▶ PROBLEM: What you return must be an exact copy of the lines in the listing below between the line holding "ATOM 74 C CA" and the line holding "ATOM 80 N N", inclusive, and nothing more.

=-=-=

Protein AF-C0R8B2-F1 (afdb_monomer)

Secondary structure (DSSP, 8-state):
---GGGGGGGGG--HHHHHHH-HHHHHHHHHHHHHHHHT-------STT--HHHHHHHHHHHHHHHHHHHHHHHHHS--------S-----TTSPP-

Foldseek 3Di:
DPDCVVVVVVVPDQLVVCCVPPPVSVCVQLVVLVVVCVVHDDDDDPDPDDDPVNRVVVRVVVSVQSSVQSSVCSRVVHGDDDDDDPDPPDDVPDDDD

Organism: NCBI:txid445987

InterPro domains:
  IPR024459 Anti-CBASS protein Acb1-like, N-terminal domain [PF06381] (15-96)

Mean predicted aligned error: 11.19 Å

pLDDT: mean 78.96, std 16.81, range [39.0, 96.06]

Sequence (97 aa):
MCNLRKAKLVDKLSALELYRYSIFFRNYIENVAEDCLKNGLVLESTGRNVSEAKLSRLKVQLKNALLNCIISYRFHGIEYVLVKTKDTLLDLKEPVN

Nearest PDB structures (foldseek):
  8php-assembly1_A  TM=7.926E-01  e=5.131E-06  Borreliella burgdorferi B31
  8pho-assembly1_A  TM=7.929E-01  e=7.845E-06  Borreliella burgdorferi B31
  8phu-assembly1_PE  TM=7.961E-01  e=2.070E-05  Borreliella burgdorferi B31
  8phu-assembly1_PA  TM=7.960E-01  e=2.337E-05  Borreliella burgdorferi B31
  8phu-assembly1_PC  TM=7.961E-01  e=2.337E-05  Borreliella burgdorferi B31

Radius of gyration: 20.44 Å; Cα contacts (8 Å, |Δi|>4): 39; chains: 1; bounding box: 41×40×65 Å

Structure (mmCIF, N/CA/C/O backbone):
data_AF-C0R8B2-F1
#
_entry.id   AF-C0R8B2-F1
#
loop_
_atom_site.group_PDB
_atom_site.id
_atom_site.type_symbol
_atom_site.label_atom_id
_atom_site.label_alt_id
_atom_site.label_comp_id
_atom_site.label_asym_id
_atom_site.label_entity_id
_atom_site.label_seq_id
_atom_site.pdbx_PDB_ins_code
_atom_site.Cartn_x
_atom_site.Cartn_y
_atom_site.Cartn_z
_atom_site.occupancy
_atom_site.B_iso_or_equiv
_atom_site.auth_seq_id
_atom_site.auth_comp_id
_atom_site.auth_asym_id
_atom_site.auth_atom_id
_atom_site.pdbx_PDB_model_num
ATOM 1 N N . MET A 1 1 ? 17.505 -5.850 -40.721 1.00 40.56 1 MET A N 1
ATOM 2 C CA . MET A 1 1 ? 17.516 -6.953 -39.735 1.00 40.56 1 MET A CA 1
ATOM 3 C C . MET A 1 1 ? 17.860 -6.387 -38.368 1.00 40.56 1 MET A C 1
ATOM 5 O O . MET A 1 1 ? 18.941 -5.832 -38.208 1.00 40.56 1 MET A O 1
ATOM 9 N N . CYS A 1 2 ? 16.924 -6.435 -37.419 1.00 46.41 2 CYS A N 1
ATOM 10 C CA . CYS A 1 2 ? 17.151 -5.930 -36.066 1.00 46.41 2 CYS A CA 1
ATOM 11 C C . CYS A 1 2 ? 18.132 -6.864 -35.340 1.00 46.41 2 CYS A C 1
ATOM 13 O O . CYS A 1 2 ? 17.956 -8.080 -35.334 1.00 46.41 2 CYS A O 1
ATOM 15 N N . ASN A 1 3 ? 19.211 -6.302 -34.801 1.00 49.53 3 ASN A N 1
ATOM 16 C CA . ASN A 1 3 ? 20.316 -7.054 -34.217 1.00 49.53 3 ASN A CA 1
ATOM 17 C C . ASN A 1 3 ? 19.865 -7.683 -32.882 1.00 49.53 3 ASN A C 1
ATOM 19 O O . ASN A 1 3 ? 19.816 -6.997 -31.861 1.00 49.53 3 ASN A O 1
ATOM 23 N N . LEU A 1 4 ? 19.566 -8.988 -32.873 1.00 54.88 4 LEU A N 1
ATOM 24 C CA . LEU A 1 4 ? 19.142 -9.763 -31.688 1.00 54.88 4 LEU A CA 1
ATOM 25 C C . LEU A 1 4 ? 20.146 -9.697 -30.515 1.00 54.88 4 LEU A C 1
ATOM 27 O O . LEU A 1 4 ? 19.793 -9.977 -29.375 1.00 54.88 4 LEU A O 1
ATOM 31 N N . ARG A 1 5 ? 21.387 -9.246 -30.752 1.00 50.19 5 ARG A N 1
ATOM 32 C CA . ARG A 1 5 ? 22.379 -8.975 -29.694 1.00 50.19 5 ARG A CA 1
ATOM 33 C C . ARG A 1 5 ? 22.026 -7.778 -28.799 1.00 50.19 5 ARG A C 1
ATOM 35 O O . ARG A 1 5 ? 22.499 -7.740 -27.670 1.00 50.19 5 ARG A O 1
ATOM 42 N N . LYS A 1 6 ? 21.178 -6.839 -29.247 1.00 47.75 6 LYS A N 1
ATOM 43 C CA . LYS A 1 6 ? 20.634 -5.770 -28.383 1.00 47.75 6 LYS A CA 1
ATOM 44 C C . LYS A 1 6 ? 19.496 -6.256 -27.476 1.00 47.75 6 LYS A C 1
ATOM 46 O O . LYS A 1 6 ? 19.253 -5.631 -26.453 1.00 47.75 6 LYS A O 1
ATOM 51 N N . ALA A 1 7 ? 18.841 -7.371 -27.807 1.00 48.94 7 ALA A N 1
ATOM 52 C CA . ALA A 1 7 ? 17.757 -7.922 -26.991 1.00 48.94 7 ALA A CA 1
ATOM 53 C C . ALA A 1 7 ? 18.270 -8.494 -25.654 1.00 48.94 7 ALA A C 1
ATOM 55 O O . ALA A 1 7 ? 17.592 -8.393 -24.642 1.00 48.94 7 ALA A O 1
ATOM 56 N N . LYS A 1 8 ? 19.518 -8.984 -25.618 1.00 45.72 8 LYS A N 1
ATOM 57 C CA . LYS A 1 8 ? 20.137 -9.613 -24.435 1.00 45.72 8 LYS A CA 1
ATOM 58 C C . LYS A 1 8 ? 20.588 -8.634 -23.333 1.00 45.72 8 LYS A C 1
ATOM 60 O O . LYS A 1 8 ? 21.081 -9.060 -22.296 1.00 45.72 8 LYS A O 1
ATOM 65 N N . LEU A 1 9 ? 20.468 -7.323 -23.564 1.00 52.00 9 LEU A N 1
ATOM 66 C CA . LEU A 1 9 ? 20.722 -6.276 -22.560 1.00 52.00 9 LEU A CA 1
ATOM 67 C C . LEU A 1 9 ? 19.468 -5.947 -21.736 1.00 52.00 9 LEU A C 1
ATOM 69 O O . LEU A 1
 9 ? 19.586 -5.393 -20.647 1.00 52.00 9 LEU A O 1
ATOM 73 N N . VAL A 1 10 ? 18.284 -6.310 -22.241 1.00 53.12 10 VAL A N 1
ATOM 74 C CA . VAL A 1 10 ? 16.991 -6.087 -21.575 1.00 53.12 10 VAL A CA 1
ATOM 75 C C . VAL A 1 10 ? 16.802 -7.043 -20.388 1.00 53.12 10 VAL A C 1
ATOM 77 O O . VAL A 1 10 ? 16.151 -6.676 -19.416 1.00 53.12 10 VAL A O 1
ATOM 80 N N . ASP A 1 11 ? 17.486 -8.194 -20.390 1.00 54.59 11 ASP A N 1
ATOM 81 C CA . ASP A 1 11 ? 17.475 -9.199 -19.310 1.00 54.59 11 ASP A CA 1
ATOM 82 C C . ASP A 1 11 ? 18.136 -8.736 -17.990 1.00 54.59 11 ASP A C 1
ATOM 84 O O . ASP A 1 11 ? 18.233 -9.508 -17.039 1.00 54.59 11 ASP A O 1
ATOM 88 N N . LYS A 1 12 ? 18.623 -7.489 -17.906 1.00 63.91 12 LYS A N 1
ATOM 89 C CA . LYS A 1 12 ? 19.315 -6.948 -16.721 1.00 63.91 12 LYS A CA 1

=-=-=

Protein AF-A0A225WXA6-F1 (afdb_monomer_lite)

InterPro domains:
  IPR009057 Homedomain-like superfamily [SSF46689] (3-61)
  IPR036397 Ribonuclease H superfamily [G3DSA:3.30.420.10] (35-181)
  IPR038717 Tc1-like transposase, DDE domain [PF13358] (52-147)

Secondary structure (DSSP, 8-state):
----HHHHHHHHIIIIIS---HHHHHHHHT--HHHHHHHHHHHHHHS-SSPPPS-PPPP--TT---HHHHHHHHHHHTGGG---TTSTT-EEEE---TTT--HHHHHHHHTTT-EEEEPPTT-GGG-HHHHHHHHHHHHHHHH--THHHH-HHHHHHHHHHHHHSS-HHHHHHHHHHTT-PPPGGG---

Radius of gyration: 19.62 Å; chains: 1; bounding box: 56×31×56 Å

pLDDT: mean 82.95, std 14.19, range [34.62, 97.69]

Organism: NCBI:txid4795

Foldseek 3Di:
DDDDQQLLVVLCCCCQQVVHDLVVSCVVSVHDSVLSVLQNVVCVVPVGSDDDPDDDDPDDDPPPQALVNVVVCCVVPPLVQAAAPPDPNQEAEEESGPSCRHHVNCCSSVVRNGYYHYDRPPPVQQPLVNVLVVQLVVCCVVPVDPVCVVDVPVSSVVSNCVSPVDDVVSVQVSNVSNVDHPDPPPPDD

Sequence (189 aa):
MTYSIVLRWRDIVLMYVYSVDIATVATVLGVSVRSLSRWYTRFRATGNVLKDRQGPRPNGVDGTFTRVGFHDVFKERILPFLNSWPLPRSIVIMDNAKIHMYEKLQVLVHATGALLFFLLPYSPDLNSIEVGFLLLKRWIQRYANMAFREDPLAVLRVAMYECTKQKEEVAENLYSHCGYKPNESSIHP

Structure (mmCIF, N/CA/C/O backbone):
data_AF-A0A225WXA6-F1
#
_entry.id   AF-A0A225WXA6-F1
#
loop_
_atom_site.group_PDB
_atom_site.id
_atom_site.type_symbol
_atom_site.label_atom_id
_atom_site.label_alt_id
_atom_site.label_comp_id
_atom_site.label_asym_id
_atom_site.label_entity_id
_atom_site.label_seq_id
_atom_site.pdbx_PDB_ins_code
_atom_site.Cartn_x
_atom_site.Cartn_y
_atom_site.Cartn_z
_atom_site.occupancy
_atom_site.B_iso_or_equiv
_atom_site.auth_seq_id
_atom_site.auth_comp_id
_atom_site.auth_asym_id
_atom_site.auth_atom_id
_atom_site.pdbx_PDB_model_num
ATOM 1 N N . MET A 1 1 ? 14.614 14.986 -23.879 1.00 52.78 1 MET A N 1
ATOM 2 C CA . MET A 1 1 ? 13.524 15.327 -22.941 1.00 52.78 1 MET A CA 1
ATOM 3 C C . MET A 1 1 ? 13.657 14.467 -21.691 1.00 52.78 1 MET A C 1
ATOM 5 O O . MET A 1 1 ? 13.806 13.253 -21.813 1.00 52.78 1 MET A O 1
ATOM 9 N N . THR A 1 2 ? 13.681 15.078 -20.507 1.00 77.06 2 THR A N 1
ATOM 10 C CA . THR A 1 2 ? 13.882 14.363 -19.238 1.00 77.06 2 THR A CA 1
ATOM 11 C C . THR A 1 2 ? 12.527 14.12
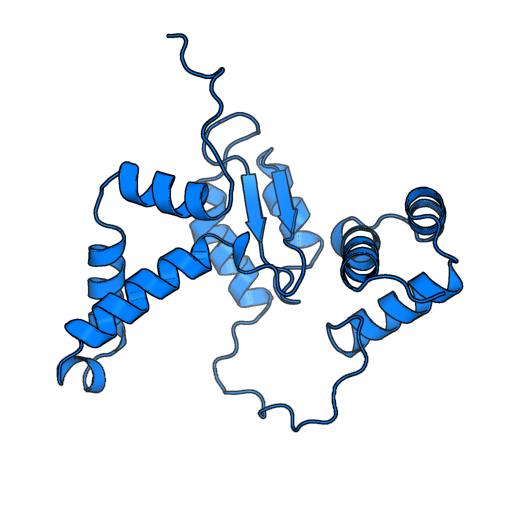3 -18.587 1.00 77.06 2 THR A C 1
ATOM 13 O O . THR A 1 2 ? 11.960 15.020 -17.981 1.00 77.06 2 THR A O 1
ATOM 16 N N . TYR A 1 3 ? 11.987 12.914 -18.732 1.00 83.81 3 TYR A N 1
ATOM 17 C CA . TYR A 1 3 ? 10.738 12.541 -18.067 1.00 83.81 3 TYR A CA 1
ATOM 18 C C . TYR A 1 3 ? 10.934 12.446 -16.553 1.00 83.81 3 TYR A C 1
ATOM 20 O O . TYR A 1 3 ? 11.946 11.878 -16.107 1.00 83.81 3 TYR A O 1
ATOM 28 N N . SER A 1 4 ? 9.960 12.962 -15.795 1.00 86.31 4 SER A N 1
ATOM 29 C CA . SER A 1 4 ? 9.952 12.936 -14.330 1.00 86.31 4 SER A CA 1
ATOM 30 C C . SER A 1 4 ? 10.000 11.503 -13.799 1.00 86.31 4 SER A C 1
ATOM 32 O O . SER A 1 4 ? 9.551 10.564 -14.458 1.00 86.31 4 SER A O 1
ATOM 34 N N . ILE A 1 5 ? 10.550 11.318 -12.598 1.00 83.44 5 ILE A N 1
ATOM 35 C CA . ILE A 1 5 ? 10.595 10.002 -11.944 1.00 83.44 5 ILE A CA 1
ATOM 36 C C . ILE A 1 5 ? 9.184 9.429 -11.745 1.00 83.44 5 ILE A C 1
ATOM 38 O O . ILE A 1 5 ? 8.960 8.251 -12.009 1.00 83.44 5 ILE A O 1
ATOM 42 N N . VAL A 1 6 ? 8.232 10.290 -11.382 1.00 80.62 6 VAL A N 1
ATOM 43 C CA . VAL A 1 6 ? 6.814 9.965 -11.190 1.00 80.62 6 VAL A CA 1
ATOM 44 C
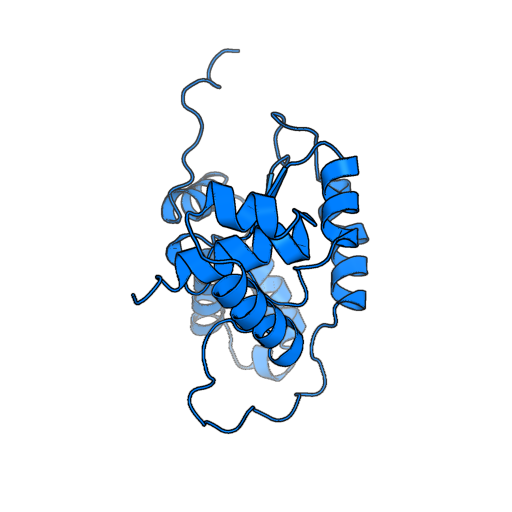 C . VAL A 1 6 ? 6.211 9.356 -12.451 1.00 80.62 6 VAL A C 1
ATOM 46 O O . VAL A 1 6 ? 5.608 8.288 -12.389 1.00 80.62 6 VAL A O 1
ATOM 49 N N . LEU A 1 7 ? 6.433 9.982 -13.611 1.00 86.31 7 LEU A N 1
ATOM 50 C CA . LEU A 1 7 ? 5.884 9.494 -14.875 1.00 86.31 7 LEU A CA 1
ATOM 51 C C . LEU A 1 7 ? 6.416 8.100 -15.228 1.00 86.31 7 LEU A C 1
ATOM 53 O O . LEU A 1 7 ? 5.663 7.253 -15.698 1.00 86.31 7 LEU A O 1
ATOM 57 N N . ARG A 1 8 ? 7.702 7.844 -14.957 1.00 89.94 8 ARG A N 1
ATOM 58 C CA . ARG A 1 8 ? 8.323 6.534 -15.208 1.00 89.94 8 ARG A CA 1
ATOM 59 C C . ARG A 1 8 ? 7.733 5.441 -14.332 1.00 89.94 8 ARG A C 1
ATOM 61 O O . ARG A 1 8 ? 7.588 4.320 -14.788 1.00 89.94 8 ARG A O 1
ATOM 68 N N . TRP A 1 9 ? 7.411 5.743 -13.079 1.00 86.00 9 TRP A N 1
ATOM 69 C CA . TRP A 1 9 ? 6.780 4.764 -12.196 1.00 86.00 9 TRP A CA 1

=-=-=

▶ ANSWER BOX:
ATOM 74 C CA . VAL A 1 10 ? 16.991 -6.087 -21.575 1.00 53.12 10 VAL A CA 1
ATOM 75 C C . VAL A 1 10 ? 16.802 -7.043 -20.388 1.00 53.12 10 VAL A C 1
ATOM 77 O O . VAL A 1 10 ? 16.151 -6.676 -19.416 1.00 53.12 10 VAL A O 1
ATOM 80 N N . ASP A 1 11 ? 17.486 -8.194 -20.390 1.00 54.59 11 ASP A N 1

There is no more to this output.